The precision of the simultaneous regulation of the speeds of the two motors is considerably improved, according to the invention, by the addition of a synchronization loop B.SYN which comprises an electronic module? 4E whose output is connected to the input the speed regulator of one of the two motors, in this case the speed regulator RV2 of the motor M2, and the input of which is connected, simultaneously, to two resolvers RES1, RES2 directly coupled to the shafts of the two motors Mi, M2, respectively. The electronic module ME is designed and arranged to deliver an algebraic correction voltage "tc" which is a function of the instantaneous angular difference a11 existing between the two resolvers. It is, for example of the type EM 113 manufactured by the
INLAND Company 17 Bis avenue de Stalingrad 78190TRAPPES.
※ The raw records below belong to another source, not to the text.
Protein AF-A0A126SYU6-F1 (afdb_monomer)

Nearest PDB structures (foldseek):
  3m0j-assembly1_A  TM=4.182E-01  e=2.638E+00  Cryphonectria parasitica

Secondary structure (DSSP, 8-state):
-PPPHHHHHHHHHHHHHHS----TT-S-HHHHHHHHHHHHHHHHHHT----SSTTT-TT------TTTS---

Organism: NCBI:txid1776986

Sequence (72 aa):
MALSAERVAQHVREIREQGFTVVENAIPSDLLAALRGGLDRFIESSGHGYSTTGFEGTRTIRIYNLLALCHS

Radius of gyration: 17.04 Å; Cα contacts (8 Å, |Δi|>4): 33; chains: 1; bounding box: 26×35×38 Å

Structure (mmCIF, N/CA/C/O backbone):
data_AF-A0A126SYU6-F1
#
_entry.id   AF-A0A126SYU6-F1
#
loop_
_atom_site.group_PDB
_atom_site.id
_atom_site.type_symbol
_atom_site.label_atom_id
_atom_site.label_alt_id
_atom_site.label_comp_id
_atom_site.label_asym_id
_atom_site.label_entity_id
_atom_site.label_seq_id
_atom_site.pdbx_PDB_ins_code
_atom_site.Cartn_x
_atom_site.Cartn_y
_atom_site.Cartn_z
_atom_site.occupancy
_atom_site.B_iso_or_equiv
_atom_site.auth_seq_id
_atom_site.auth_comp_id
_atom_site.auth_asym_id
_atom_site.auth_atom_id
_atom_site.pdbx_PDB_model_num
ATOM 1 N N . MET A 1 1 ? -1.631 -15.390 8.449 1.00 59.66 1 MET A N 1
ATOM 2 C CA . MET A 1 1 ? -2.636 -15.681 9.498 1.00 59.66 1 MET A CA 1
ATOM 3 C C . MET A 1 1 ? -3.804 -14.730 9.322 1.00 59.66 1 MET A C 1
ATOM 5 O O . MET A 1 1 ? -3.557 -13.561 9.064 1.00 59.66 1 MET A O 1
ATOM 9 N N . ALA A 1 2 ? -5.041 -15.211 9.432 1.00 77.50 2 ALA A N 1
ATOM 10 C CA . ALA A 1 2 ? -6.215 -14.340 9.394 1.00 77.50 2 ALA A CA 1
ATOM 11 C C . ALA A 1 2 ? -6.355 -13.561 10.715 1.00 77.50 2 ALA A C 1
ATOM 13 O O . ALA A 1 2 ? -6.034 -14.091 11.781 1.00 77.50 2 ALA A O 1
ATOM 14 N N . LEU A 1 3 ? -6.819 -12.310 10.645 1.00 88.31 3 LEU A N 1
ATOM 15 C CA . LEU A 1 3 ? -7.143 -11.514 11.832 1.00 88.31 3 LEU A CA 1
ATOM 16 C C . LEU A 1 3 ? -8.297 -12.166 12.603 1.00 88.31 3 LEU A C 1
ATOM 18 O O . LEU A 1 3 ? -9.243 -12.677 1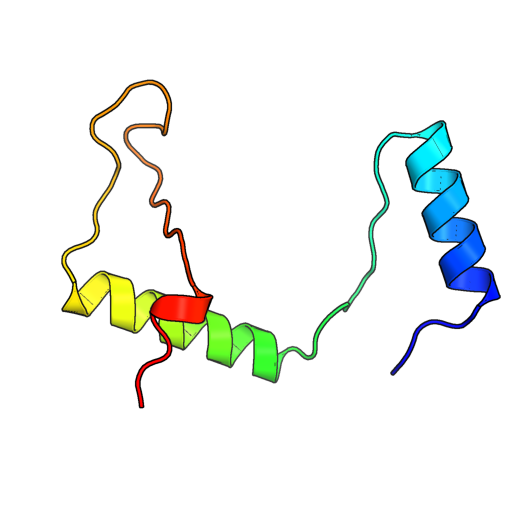2.003 1.00 88.31 3 LEU A O 1
ATOM 22 N N . SER A 1 4 ? -8.243 -12.117 13.935 1.00 95.12 4 SER A N 1
ATOM 23 C CA . SER A 1 4 ? -9.384 -12.518 14.759 1.00 95.12 4 SER A CA 1
ATOM 24 C C . SER A 1 4 ? -10.543 -11.531 14.589 1.00 95.12 4 SER A C 1
ATOM 26 O O . SER A 1 4 ? -10.329 -10.348 14.315 1.00 95.12 4 SER A O 1
ATOM 28 N N . ALA A 1 5 ? -11.775 -11.996 14.805 1.00 95.88 5 ALA A N 1
ATOM 29 C CA . ALA A 1 5 ? -12.968 -11.149 14.722 1.00 95.88 5 ALA A CA 1
ATOM 30 C C . ALA A 1 5 ? -12.904 -9.939 15.675 1.00 95.88 5 ALA A C 1
ATOM 32 O O . ALA A 1 5 ? -13.330 -8.843 15.323 1.00 95.88 5 ALA A O 1
ATOM 33 N N . GLU A 1 6 ? -12.314 -10.116 16.858 1.00 96.94 6 GLU A N 1
ATOM 34 C CA . GLU A 1 6 ? -12.110 -9.039 17.829 1.00 96.94 6 GLU A CA 1
ATOM 35 C C . GLU A 1 6 ? -11.158 -7.955 17.305 1.00 96.94 6 GLU A C 1
ATOM 37 O O . GLU A 1 6 ? -11.480 -6.767 17.373 1.00 96.94 6 GLU A O 1
ATOM 42 N N . ARG A 1 7 ? -10.026 -8.355 16.706 1.00 96.31 7 ARG A N 1
ATOM 43 C CA . ARG A 1 7 ? -9.081 -7.414 16.086 1.00 96.31 7 ARG A CA 1
ATOM 44 C C . ARG A 1 7 ? -9.713 -6.695 14.901 1.00 96.31 7 ARG A C 1
ATOM 46 O O . ARG A 1 7 ? -9.527 -5.494 14.751 1.00 96.31 7 ARG A O 1
ATOM 53 N N . VAL A 1 8 ? -10.514 -7.393 14.096 1.00 97.44 8 VAL A N 1
ATOM 54 C CA . VAL A 1 8 ? -11.292 -6.758 13.021 1.00 97.44 8 VAL A CA 1
ATOM 55 C C . VAL A 1 8 ? -12.240 -5.702 13.594 1.00 97.44 8 VAL A C 1
ATOM 57 O O . VAL A 1 8 ? -12.250 -4.571 13.114 1.00 97.44 8 VAL A O 1
ATOM 60 N N . ALA A 1 9 ? -12.990 -6.022 14.650 1.00 98.12 9 ALA A N 1
ATOM 61 C CA . ALA A 1 9 ? -13.899 -5.068 15.281 1.00 98.12 9 ALA A CA 1
ATOM 62 C C . ALA A 1 9 ? -13.165 -3.844 15.855 1.00 98.12 9 ALA A C 1
ATOM 64 O O . ALA A 1 9 ? -13.693 -2.734 15.795 1.00 98.12 9 ALA A O 1
ATOM 65 N N . GLN A 1 10 ? -11.953 -4.024 16.388 1.00 97.88 10 GLN A N 1
ATOM 66 C CA . GLN A 1 10 ? -11.096 -2.918 16.815 1.00 97.88 10 GLN A CA 1
ATOM 67 C C . GLN A 1 10 ? -10.700 -2.019 15.638 1.00 97.88 10 GLN A C 1
ATOM 69 O O . GLN A 1 10 ? -10.968 -0.822 15.686 1.00 97.88 10 GLN A O 1
ATOM 74 N N . HIS A 1 11 ? -10.141 -2.589 14.570 1.00 98.25 11 HIS A N 1
ATOM 75 C CA . HIS A 1 11 ? -9.743 -1.843 13.374 1.00 98.25 11 HIS A CA 1
ATOM 76 C C . HIS A 1 11 ? -10.922 -1.067 12.756 1.00 98.25 11 HIS A C 1
ATOM 78 O O . HIS A 1 11 ? -10.768 0.081 12.348 1.00 98.25 11 HIS A O 1
ATOM 84 N N . VAL A 1 12 ? -12.129 -1.646 12.757 1.00 98.50 12 VAL A N 1
ATOM 85 C CA . VAL A 1 12 ? -13.355 -0.962 12.305 1.00 98.50 12 VAL A CA 1
ATOM 86 C C . VAL A 1 12 ? -13.701 0.242 13.189 1.00 98.50 12 VAL A C 1
ATOM 88 O O . VAL A 1 12 ? -14.073 1.293 12.665 1.00 98.50 12 VAL A O 1
ATOM 91 N N . ARG A 1 13 ? -13.578 0.122 14.518 1.00 98.56 13 ARG A N 1
ATOM 92 C CA . ARG A 1 13 ? -13.800 1.258 15.431 1.00 98.56 13 ARG A CA 1
ATOM 93 C C . ARG A 1 13 ? -12.774 2.366 15.209 1.00 98.56 13 ARG A C 1
ATOM 95 O O . ARG A 1 13 ? -13.167 3.523 15.115 1.00 98.56 13 ARG A O 1
ATOM 102 N N . GLU A 1 14 ? -11.500 2.014 15.058 1.00 98.56 14 GLU A N 1
ATOM 103 C CA . GLU A 1 14 ? -10.424 2.975 14.789 1.00 98.56 14 GLU A CA 1
ATOM 104 C C . GLU A 1 14 ? -10.651 3.723 13.473 1.00 98.56 14 GLU A C 1
ATOM 106 O O . GLU A 1 14 ? -10.574 4.946 13.454 1.00 98.56 14 GLU A O 1
ATOM 111 N N . ILE A 1 15 ? -11.055 3.031 12.402 1.00 98.56 15 ILE A N 1
ATOM 112 C CA . ILE A 1 15 ? -11.434 3.688 11.142 1.00 98.56 15 ILE A CA 1
ATOM 113 C C . ILE A 1 15 ? -12.581 4.678 11.363 1.00 98.56 15 ILE A C 1
ATOM 115 O O . ILE A 1 15 ? -12.535 5.792 10.850 1.00 98.56 15 ILE A O 1
ATOM 119 N N . ARG A 1 16 ? -13.609 4.298 12.131 1.00 98.62 16 ARG A N 1
ATOM 120 C CA . ARG A 1 16 ? -14.752 5.180 12.405 1.00 98.62 16 ARG A CA 1
ATOM 121 C C . ARG A 1 16 ? -14.350 6.429 13.194 1.00 98.62 16 ARG A C 1
ATOM 123 O O . ARG A 1 16 ? -14.911 7.492 12.959 1.00 98.62 16 ARG A O 1
ATOM 130 N N . GLU A 1 17 ? -13.437 6.292 14.148 1.00 98.62 17 GLU A N 1
ATOM 131 C CA . GLU A 1 17 ? -13.094 7.352 15.106 1.00 98.62 17 GLU A CA 1
ATOM 132 C C . GLU A 1 17 ? -11.919 8.222 14.645 1.00 98.62 17 GLU A C 1
ATOM 134 O O . GLU A 1 17 ? -11.903 9.419 14.915 1.00 98.62 17 GLU A O 1
ATOM 139 N N . GLN A 1 18 ? -10.958 7.637 13.931 1.00 98.50 18 GLN A N 1
ATOM 140 C CA . GLN A 1 18 ? -9.708 8.274 13.502 1.00 98.50 18 GLN A CA 1
ATOM 141 C C . GLN A 1 18 ? -9.627 8.468 11.981 1.00 98.50 18 GLN A C 1
ATOM 143 O O . GLN A 1 18 ? -8.741 9.162 11.490 1.00 98.50 18 GLN A O 1
ATOM 148 N N . GLY A 1 19 ? -10.518 7.835 11.213 1.00 98.44 19 GLY A N 1
ATOM 149 C CA . GLY A 1 19 ? -10.488 7.835 9.748 1.00 98.44 19 GLY A CA 1
ATOM 150 C C . GLY A 1 19 ? -9.517 6.820 9.133 1.00 98.44 19 GLY A C 1
ATOM 151 O O . GLY A 1 19 ? -9.507 6.661 7.914 1.00 98.44 19 GLY A O 1
ATOM 152 N N . PHE A 1 20 ? -8.715 6.116 9.941 1.00 98.00 20 PHE A N 1
ATOM 153 C CA . PHE A 1 20 ? -7.776 5.087 9.488 1.00 98.00 20 PHE A CA 1
ATOM 154 C C . PHE A 1 20 ? -7.452 4.078 10.599 1.00 98.00 20 PHE A C 1
ATOM 156 O O . PHE A 1 20 ? -7.784 4.273 11.765 1.00 98.00 20 PHE A O 1
ATOM 163 N N . THR A 1 21 ? -6.769 2.999 10.227 1.00 98.38 21 THR A N 1
ATOM 164 C CA . THR A 1 21 ? -6.127 2.055 11.149 1.00 98.38 21 THR A CA 1
ATOM 165 C C . THR A 1 21 ? -4.903 1.445 10.464 1.00 98.38 21 THR A C 1
ATOM 167 O O . THR A 1 21 ? -4.795 1.492 9.235 1.00 98.38 21 THR A O 1
ATOM 170 N N . VAL A 1 22 ? -3.982 0.875 11.238 1.00 97.00 22 VAL A N 1
ATOM 171 C CA . VAL A 1 22 ? -2.789 0.195 10.722 1.00 97.00 22 VAL A CA 1
ATOM 172 C C . VAL A 1 22 ? -2.880 -1.289 11.052 1.00 97.00 22 VAL A C 1
ATOM 174 O O . VAL A 1 22 ? -3.005 -1.681 12.211 1.00 97.00 22 VAL A O 1
ATOM 177 N N . VAL A 1 23 ? -2.797 -2.124 10.016 1.00 96.38 23 VAL A N 1
ATOM 178 C CA . VAL A 1 23 ? -2.689 -3.578 10.162 1.00 96.38 23 VAL A CA 1
ATOM 179 C C . VAL A 1 23 ? -1.245 -3.978 9.905 1.00 96.38 23 VAL A C 1
ATOM 181 O O . VAL A 1 23 ? -0.796 -4.065 8.762 1.00 96.38 23 VAL A O 1
ATOM 184 N N . GLU A 1 24 ? -0.521 -4.232 10.988 1.00 94.62 24 GLU A N 1
ATOM 185 C CA . GLU A 1 24 ? 0.867 -4.680 10.921 1.00 94.62 24 GLU A CA 1
ATOM 186 C C . GLU A 1 24 ? 0.983 -6.039 10.228 1.00 94.62 24 GLU A C 1
ATOM 188 O O . GLU A 1 24 ? 0.213 -6.962 10.512 1.00 94.62 24 GLU A O 1
ATOM 193 N N . ASN A 1 25 ? 1.983 -6.178 9.354 1.00 93.25 25 ASN A N 1
ATOM 194 C CA . ASN A 1 25 ? 2.276 -7.419 8.628 1.00 93.25 25 ASN A CA 1
ATOM 195 C C . ASN A 1 25 ? 1.054 -7.994 7.882 1.00 93.25 25 ASN A C 1
ATOM 197 O O . ASN A 1 25 ? 0.827 -9.206 7.878 1.00 93.25 25 ASN A O 1
ATOM 201 N N . ALA A 1 26 ? 0.250 -7.124 7.259 1.00 94.06 26 ALA A N 1
ATOM 202 C CA . ALA A 1 26 ? -0.973 -7.512 6.549 1.00 94.06 26 ALA A CA 1
ATOM 203 C C . ALA A 1 26 ? -0.735 -8.527 5.416 1.00 94.06 26 ALA A C 1
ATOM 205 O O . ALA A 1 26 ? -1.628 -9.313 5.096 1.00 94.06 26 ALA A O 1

 It is thus possible to produce a synchronization loop for the speeds of the two motors with a cutoff frequency at least equal to 650 Hz, that is to say with a time constant of less than 1.5 milliseconds, a performance which can be considered as very satisfactory in the current state of the art of machine tools working with high feed speeds. This speed synchronization loop of the two motors constitutes a kind of connection known as an "electric shaft", with a cut-off frequency more than six times higher than that of the speed control of the motors governed by the two loops. speed control BRV1 and BRV2 under the control of speed sensors CV1, CV2. The mechanical assembly is reduced to its simplest expression so that it can have a high rigidity in harmony with that of the electronic installation for controlling the molders

Claims (3)

 1. Method for controlling the simultaneous movements at high speed of the two ends of a gantry which carries a precision machining head and which is supported by two parallel slides, from a digital control installation, by means of two mechanical transmissions driven, respectively, by two electric motors equipped with speed regulators informed, at the same time, by the numerical control installation and by two speed sensors of the two motors, respectively, the positioning of the gantry being ensured, by means of the two motors under the control of a position sensor of said gantry, characterized in that the speed regulator of one of the motors is also informed by the algebraic difference of the indications of angular offset between the two shafts supplied, for example by two resolvers mounted directly respectively on the shafts of the two motors.  2. Installation for controlling the simultaneous movements at high speed of the two ends of a gantry which carries a precision machining head and which is supported by two parallel slides, comprising: two electric motors fitted with speed sensors, used for the drive of the two ends of the gantry by means of two mechanical transmissions, respectively; a digital control installation; a gantry position sensor connected to the input of the digital control installation by a position regulation loop; and two speed regulators of said motors, respectively; characterized in that it further comprises a loop. synchronization (B.SYN) composed of an electronic module (ME) whose output is connected to the speed controller input (RV2) of one (M2) of the two motors and whose input is connected, simultaneously, with two resolvers (RESl, RES2) directly coupled to the shafts of the two motors (M1, M2) respectively, said electronic module being designed and arranged to deliver an algebraic correction voltage (tc) which is a function of the angular deviation snapshot existing between the two resolvers.  3. Installation according to claim 2,  characterized in that the two ends of the porti  that (l) are supported by the slides (4, 5)  via two uprights (2, 3), while  that the two aforementioned mechanical transmissions (11,  13 and 12, 14) are interposed between the feet of the  said uprights and the corresponding slides.